#### How to complete this task
As the answer, set down the lines below from the one containing "2 polymer '2-aminophenol" through the one containing "ATOM 1 N N .", exactly and inclusively, and no others.

#### The records
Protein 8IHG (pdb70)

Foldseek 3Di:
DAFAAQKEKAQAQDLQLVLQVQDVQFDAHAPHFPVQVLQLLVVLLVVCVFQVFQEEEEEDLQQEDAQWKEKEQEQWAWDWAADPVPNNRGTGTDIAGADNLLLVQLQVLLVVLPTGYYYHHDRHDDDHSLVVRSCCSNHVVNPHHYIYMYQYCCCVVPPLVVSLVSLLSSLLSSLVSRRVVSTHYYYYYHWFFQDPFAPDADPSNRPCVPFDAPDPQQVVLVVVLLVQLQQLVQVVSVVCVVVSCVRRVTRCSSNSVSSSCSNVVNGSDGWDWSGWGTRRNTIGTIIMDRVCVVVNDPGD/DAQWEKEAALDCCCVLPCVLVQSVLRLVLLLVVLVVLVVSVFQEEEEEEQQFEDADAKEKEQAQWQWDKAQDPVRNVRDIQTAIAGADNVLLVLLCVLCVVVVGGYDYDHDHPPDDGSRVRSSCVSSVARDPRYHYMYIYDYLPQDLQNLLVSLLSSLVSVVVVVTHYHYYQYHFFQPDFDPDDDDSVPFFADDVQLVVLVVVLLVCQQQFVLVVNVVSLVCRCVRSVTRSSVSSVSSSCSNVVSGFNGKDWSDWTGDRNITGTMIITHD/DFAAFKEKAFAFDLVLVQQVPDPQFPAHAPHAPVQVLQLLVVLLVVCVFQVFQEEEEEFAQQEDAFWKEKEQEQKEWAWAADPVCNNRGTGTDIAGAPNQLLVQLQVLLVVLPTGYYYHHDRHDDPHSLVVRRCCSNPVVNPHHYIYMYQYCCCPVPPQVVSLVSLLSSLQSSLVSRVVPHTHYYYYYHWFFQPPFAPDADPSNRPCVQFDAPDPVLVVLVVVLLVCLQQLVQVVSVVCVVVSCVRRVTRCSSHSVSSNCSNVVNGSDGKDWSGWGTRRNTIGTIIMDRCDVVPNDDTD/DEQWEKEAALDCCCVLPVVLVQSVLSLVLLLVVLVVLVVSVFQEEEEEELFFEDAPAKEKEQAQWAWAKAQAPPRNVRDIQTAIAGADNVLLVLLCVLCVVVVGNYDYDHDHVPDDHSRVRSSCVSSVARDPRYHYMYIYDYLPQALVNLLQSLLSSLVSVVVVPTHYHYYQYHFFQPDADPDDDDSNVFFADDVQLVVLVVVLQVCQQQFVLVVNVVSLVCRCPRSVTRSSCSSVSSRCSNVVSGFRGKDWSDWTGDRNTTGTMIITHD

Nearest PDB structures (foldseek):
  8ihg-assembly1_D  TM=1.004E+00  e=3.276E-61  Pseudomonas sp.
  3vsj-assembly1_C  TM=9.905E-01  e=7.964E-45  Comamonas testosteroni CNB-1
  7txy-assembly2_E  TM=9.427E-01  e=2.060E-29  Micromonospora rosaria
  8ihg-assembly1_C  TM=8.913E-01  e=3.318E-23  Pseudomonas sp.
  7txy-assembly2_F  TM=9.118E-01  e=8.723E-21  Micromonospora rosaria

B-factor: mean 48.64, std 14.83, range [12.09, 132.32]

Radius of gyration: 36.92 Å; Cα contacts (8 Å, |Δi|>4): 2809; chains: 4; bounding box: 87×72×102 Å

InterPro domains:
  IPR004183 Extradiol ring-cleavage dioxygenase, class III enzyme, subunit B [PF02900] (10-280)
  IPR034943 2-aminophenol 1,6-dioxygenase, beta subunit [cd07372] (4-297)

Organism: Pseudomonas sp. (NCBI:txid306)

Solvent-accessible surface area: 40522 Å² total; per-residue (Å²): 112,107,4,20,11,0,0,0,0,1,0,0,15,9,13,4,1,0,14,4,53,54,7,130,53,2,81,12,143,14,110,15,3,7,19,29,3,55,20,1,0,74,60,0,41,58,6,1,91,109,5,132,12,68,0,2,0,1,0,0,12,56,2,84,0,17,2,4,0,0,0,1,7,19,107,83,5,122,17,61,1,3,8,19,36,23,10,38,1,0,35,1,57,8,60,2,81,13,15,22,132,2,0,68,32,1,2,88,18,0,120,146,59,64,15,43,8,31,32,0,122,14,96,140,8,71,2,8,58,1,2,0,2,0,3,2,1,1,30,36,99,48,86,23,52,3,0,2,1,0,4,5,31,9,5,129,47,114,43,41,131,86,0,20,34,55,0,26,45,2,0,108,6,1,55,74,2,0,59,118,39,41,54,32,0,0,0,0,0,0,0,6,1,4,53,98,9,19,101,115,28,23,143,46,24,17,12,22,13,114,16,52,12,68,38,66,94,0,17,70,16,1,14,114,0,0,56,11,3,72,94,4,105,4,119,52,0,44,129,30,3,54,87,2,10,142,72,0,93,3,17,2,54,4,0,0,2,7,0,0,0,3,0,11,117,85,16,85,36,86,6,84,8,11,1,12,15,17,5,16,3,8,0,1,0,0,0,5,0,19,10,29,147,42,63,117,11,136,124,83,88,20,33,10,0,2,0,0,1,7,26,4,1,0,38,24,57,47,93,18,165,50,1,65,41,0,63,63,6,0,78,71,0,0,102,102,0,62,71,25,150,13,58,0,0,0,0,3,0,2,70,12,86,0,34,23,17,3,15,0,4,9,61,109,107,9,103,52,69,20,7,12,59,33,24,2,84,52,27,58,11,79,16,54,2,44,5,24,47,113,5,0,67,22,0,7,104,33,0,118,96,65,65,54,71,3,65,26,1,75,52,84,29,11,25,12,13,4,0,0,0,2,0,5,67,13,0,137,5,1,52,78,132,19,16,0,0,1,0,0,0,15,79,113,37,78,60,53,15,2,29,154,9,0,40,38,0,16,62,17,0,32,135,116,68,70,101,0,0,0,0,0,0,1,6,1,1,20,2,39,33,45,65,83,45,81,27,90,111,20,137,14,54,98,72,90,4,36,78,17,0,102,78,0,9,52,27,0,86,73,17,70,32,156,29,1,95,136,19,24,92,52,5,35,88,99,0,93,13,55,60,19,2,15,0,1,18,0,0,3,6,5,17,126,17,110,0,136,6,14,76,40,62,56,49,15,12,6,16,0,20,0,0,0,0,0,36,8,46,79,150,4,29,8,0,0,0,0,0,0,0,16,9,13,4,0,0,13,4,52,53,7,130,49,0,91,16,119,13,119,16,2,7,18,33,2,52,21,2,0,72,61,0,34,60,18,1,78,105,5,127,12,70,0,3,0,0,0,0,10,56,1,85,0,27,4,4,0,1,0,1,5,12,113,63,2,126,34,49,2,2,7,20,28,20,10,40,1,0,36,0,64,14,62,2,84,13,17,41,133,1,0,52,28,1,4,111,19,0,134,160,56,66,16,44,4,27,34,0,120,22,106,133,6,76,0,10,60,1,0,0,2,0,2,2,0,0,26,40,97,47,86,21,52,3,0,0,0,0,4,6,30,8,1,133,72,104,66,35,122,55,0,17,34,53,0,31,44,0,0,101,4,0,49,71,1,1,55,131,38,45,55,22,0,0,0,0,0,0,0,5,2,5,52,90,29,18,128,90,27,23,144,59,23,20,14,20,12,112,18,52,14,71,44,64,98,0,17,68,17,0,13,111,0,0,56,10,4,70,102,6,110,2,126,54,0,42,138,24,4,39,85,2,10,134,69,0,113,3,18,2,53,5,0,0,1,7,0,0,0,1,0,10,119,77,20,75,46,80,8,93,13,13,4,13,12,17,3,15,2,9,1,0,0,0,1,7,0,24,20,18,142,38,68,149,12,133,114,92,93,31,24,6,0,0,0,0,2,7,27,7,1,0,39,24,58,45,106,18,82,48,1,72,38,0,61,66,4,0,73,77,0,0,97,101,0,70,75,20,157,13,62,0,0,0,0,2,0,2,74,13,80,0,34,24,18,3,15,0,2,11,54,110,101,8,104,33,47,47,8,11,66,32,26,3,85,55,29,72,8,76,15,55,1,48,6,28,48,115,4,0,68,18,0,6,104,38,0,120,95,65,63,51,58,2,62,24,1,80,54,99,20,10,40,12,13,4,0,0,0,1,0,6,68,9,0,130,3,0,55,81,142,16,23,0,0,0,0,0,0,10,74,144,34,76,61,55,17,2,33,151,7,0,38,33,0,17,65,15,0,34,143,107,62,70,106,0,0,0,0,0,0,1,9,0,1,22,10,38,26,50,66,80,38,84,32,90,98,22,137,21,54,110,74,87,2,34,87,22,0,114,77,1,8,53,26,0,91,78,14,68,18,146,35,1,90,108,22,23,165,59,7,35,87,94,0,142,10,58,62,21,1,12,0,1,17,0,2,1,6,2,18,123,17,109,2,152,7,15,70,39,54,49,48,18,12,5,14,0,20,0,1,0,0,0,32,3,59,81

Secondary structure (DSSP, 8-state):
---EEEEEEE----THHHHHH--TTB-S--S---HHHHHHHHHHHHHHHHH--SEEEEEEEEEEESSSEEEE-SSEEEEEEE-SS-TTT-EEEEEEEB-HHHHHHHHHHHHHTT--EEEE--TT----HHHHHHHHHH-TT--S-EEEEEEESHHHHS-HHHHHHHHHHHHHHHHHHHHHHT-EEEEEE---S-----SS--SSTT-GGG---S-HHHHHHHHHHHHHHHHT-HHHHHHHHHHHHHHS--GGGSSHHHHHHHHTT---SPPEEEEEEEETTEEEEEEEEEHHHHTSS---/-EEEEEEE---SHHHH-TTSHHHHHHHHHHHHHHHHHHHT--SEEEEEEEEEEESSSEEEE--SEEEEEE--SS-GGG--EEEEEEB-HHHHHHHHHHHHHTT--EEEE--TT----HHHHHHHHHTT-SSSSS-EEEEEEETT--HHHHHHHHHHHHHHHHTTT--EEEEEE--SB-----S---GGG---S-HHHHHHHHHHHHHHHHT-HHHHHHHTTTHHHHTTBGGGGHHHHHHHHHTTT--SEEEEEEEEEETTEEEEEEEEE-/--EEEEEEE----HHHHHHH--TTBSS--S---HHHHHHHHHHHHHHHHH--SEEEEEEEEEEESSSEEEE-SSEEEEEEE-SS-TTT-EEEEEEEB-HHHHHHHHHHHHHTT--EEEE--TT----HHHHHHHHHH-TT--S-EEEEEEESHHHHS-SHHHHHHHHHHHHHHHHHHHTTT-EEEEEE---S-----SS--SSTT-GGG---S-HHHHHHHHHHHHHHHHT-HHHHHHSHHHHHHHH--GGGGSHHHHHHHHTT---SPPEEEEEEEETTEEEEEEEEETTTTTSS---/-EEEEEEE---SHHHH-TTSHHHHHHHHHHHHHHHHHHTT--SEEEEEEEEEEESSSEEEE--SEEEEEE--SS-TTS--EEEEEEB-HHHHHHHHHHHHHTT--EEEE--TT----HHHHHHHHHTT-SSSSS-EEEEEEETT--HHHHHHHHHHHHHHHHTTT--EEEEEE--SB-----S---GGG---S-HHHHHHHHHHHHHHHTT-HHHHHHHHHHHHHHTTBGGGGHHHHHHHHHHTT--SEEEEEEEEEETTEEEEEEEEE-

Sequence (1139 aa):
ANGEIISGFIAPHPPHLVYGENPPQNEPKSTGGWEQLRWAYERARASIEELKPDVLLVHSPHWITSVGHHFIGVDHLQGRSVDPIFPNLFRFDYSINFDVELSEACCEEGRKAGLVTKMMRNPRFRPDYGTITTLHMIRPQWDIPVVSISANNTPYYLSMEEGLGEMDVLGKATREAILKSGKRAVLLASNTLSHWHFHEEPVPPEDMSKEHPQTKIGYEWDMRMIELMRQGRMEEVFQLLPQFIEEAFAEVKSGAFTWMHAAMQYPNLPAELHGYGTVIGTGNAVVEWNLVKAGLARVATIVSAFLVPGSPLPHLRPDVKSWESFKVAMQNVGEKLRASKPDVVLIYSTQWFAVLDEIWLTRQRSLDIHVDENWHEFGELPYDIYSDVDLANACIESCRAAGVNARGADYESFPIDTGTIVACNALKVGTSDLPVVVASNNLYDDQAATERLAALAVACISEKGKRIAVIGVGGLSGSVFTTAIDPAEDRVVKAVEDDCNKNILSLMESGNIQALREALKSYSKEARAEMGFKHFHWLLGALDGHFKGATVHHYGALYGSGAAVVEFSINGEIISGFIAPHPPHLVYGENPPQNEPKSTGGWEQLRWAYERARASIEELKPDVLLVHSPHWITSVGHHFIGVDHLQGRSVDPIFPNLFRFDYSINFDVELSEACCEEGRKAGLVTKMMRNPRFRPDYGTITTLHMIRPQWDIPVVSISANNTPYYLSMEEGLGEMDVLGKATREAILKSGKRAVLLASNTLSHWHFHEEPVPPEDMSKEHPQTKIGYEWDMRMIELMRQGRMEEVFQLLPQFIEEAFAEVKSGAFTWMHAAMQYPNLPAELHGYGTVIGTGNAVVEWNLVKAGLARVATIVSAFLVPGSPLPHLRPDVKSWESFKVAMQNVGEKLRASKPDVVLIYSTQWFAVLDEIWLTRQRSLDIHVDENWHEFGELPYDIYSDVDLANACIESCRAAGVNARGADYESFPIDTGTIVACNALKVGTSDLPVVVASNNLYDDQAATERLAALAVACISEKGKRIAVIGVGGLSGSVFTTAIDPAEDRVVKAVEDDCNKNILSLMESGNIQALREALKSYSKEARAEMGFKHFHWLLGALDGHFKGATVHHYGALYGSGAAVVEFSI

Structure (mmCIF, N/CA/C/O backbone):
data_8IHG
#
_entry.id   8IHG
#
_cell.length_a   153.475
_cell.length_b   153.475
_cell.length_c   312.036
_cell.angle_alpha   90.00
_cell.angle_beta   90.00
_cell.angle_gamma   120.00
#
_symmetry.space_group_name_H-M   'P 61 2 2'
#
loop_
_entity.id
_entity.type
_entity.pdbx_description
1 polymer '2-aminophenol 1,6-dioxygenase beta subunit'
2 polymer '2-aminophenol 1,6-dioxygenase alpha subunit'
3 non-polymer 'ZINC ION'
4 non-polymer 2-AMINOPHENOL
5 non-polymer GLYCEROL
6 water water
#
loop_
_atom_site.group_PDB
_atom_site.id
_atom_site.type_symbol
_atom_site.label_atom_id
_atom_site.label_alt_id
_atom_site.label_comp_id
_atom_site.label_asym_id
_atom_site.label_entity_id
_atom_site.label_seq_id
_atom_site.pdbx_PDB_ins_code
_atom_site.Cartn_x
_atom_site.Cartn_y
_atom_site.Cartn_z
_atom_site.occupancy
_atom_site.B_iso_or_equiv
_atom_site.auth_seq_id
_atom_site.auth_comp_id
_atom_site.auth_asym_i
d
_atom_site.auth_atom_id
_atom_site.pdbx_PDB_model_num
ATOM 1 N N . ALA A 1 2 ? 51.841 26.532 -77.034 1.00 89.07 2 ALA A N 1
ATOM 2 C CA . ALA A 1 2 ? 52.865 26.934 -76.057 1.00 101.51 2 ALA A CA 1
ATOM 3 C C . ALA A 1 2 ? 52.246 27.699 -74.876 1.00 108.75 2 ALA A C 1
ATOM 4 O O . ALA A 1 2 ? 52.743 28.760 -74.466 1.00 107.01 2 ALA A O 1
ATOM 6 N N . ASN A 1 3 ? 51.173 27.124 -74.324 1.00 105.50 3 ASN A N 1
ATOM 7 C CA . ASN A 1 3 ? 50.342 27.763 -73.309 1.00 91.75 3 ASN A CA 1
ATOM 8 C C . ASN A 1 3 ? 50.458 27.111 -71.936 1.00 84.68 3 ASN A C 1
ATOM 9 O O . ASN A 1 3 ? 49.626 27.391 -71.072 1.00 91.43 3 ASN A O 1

#### Output for this exercise
2 polymer '2-aminophenol 1,6-dioxygenase alpha subunit'
3 non-polymer 'ZINC ION'
4 non-polymer 2-AMINOPHENOL
5 non-polymer GLYCEROL
6 water water
#
loop_
_atom_site.group_PDB
_atom_site.id
_atom_site.type_symbol
_atom_site.label_atom_id
_atom_site.label_alt_id
_atom_site.label_comp_id
_atom_site.label_asym_id
_atom_site.label_entity_id
_atom_site.label_seq_id
_atom_site.pdbx_PDB_ins_code
_atom_site.Cartn_x
_atom_site.Cartn_y
_atom_site.Cartn_z
_atom_site.occupancy
_atom_site.B_iso_or_equiv
_atom_site.auth_seq_id
_atom_site.auth_comp_id
_atom_site.auth_asym_i
d
_atom_site.auth_atom_id
_atom_site.pdbx_PDB_model_num
ATOM 1 N N . ALA A 1 2 ? 51.841 26.532 -77.034 1.00 89.07 2 ALA A N 1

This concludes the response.